ICD-10 I83.0, I83.2, L97
ICD-9 454.0
DiseasesDB 29114
MedlinePlus 000834
MeSH D014647

Venous ulcers (stasis ulcers, varicose ulcers, or ulcus cruris) are wounds that are thought to occur due to improper functioning of venous valves, usually of the legs (hence leg ulcers). They are the major occurrence of chronic wounds, occurring in 70% to 90% of leg ulcer cases.[1] Venous ulcers develop mostly along the medial distal leg, and can be very painful.

Pathophysiology[edit]

The exact etiology of venous ulcers is not certain, but they are thought to arise when venous valves that exist to prevent backflow of blood do not function properly, causing the pressure in veins to increase.[2][3][4][5] The body needs the pressure gradient between arteries and veins in order for the heart to pump blood forward through arteries and into veins. When venous hypertension exists, arteries no longer have significantly higher pressure than veins, and blood is not pumped as effectively into or out of the area.[2][3][4][5]

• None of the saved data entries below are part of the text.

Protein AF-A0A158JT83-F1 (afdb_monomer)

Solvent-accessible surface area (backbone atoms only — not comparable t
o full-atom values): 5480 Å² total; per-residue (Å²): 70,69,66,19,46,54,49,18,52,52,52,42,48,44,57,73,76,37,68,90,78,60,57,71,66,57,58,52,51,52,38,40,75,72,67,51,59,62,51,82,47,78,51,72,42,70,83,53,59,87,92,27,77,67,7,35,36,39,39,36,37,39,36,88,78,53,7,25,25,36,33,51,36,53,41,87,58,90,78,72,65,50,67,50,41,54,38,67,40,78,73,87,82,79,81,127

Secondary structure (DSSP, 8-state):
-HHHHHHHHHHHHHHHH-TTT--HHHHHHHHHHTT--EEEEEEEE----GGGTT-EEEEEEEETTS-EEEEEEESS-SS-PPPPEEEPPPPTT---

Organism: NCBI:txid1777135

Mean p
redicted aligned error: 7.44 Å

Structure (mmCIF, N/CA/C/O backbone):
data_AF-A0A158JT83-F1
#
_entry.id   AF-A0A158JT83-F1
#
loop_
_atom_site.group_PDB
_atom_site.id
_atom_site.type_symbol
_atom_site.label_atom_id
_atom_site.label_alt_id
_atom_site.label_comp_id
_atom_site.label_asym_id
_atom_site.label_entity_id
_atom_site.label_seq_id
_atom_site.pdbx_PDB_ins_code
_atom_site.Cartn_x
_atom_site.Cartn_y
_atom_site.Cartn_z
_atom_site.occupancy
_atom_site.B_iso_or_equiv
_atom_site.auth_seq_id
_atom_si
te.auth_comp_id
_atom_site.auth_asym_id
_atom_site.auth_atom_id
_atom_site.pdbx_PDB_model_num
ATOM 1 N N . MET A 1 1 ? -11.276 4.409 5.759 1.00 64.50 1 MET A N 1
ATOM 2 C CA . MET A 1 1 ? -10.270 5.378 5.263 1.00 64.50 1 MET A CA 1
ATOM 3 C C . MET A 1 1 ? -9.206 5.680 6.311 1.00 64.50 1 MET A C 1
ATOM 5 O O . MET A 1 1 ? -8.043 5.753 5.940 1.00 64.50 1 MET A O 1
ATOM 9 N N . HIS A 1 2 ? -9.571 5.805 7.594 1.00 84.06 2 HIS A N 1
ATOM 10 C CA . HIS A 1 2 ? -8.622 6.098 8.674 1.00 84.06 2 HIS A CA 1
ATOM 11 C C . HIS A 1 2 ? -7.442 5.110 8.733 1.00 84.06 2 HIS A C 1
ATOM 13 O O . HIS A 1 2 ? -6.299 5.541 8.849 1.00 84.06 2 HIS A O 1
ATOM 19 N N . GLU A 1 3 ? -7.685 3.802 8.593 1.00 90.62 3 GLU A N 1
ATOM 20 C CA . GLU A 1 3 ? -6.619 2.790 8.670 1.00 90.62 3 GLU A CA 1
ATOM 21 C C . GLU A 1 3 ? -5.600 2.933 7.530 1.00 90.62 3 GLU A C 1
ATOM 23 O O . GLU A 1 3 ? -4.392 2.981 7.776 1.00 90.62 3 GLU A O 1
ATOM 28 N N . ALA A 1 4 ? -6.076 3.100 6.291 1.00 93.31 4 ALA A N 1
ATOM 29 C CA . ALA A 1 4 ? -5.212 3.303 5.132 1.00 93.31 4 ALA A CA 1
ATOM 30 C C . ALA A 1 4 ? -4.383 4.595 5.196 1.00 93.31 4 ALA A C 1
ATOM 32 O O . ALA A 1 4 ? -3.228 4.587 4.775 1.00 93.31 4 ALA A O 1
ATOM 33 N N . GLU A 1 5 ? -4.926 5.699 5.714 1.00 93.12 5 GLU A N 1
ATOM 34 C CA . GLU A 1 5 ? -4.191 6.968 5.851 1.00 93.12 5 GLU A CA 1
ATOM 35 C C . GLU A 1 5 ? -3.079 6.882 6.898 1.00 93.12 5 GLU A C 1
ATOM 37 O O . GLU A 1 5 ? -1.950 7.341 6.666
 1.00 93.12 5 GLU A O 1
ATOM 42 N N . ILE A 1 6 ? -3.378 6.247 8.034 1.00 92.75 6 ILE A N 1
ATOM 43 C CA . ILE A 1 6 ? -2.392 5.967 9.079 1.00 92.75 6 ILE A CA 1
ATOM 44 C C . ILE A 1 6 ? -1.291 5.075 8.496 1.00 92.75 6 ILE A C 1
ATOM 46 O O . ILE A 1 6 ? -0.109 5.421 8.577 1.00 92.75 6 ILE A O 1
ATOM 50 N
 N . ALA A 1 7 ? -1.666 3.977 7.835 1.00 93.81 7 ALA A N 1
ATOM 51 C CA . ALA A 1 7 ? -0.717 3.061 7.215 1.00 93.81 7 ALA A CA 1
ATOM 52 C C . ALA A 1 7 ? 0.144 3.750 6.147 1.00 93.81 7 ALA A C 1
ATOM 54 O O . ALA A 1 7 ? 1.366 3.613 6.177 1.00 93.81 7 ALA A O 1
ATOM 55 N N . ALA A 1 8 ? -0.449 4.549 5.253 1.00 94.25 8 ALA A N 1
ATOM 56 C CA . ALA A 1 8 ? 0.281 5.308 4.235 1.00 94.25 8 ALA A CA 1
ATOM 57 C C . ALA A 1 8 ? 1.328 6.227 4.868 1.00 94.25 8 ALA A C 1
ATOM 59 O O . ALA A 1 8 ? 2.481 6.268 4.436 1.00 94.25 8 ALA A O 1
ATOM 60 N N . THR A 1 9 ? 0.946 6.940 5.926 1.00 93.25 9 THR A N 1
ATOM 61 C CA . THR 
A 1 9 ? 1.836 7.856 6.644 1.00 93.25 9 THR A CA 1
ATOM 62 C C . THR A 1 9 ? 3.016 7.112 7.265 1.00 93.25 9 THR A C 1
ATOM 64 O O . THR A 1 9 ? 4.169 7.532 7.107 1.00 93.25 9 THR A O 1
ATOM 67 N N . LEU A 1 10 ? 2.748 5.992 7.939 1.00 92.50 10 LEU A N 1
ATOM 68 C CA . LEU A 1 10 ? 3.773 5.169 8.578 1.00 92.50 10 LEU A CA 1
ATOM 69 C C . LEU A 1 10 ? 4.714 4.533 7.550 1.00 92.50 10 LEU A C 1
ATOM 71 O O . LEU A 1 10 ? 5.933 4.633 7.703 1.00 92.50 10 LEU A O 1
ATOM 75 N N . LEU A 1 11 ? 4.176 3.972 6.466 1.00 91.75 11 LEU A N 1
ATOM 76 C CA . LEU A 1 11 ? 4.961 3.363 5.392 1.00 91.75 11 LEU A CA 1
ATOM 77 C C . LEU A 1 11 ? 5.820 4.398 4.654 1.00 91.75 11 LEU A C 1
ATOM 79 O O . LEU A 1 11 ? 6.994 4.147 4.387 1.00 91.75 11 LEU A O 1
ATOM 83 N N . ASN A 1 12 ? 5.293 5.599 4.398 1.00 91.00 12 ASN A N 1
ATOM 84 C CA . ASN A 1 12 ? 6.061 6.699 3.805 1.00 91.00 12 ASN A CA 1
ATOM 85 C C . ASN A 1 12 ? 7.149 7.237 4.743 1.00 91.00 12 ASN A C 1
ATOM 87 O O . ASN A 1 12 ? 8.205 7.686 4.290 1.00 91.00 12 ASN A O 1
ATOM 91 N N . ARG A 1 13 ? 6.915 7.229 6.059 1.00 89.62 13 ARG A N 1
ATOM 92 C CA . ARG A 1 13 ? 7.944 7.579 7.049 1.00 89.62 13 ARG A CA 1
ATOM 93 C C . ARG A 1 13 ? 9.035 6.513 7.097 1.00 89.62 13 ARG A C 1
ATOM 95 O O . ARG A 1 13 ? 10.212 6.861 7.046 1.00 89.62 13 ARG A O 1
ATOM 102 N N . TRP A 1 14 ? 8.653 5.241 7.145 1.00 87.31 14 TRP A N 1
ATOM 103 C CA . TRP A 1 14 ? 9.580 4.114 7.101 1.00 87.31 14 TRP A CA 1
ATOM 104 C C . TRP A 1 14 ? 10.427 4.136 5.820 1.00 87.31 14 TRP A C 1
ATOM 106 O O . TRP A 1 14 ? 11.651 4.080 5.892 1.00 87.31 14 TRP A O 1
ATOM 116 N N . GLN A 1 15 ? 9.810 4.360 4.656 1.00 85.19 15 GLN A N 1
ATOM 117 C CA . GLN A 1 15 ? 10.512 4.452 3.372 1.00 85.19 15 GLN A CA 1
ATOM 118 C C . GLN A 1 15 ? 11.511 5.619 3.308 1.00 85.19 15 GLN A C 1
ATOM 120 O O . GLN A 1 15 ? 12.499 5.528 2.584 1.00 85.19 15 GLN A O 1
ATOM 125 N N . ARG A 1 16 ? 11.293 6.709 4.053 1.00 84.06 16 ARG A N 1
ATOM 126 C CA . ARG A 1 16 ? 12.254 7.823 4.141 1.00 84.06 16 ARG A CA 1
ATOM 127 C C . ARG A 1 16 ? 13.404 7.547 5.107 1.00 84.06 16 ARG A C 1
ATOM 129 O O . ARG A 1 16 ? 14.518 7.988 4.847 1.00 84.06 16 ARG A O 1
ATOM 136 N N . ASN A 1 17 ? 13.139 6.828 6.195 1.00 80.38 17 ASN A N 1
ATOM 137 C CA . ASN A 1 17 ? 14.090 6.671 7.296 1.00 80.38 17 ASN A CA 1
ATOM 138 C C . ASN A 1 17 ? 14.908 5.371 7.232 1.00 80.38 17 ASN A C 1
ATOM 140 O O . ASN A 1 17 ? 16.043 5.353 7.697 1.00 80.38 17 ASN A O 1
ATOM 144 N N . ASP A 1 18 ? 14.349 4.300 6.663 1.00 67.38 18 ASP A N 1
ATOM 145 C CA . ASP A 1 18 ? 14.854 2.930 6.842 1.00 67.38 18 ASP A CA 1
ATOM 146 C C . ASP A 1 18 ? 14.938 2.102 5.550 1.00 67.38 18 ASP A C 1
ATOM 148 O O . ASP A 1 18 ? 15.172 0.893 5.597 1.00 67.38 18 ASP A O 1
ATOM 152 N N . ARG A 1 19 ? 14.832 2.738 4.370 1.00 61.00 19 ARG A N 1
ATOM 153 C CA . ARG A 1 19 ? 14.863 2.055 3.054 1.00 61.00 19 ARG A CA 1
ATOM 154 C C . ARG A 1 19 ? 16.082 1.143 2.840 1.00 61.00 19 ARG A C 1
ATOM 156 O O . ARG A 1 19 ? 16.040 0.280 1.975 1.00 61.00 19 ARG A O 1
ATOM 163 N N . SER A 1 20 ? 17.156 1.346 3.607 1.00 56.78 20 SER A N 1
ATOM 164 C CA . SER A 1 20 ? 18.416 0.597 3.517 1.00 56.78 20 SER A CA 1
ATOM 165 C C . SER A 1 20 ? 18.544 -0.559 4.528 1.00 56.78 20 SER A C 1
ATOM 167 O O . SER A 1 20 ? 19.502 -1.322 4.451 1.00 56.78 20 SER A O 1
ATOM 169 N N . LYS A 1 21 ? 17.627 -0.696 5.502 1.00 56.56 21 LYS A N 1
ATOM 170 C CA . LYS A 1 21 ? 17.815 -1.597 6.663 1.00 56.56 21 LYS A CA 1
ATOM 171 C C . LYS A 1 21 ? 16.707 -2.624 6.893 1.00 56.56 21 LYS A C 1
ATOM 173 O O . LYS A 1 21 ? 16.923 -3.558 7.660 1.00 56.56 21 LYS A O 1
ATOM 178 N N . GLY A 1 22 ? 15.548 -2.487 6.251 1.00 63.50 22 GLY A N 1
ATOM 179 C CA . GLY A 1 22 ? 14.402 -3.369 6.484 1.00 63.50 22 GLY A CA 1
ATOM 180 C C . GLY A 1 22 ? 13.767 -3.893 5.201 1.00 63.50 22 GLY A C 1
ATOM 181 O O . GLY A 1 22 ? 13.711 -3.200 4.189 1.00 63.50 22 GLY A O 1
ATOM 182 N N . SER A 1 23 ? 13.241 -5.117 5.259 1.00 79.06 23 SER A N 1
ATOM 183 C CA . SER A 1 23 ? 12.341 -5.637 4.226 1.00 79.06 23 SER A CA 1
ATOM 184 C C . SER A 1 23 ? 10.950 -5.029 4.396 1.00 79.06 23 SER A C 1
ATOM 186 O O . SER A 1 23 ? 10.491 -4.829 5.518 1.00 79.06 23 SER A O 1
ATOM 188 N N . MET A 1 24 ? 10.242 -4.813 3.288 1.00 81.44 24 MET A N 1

Venous hypertension may also stretch veins and allow blood proteins to leak into the extravascular space, isolating extracellular matrix (ECM) molecules and growth factors, preventing them from helping to heal the wound.[2][5] Leakage of fibrinogen from veins as well as deficiencies in fibrinolysis may also cause fibrin to build up around the vessels, preventing oxygen and nutrients from reaching cells.[2] Venous insufficiency may also cause white blood cells (leukocytes) to accumulate in small blood vessels, releasing inflammatory factors and reactive oxygen species (ROS, free radicals) and further contributing to chronic wound formation.[2][5] Buildup of white blood cells in small blood vessels may also plug the vessels, further contributing to ischemia.[6] This blockage of blood vessels by leukocytes may be responsible for the "no reflow phenomenon," in which ischemic tissue is never fully reperfused.[6] Allowing blood to flow back into the limb, for example by elevating it, is necessary but also contributes to reperfusion injury.[3] Other comorbidities may also be the root cause of venous ulcers.[4]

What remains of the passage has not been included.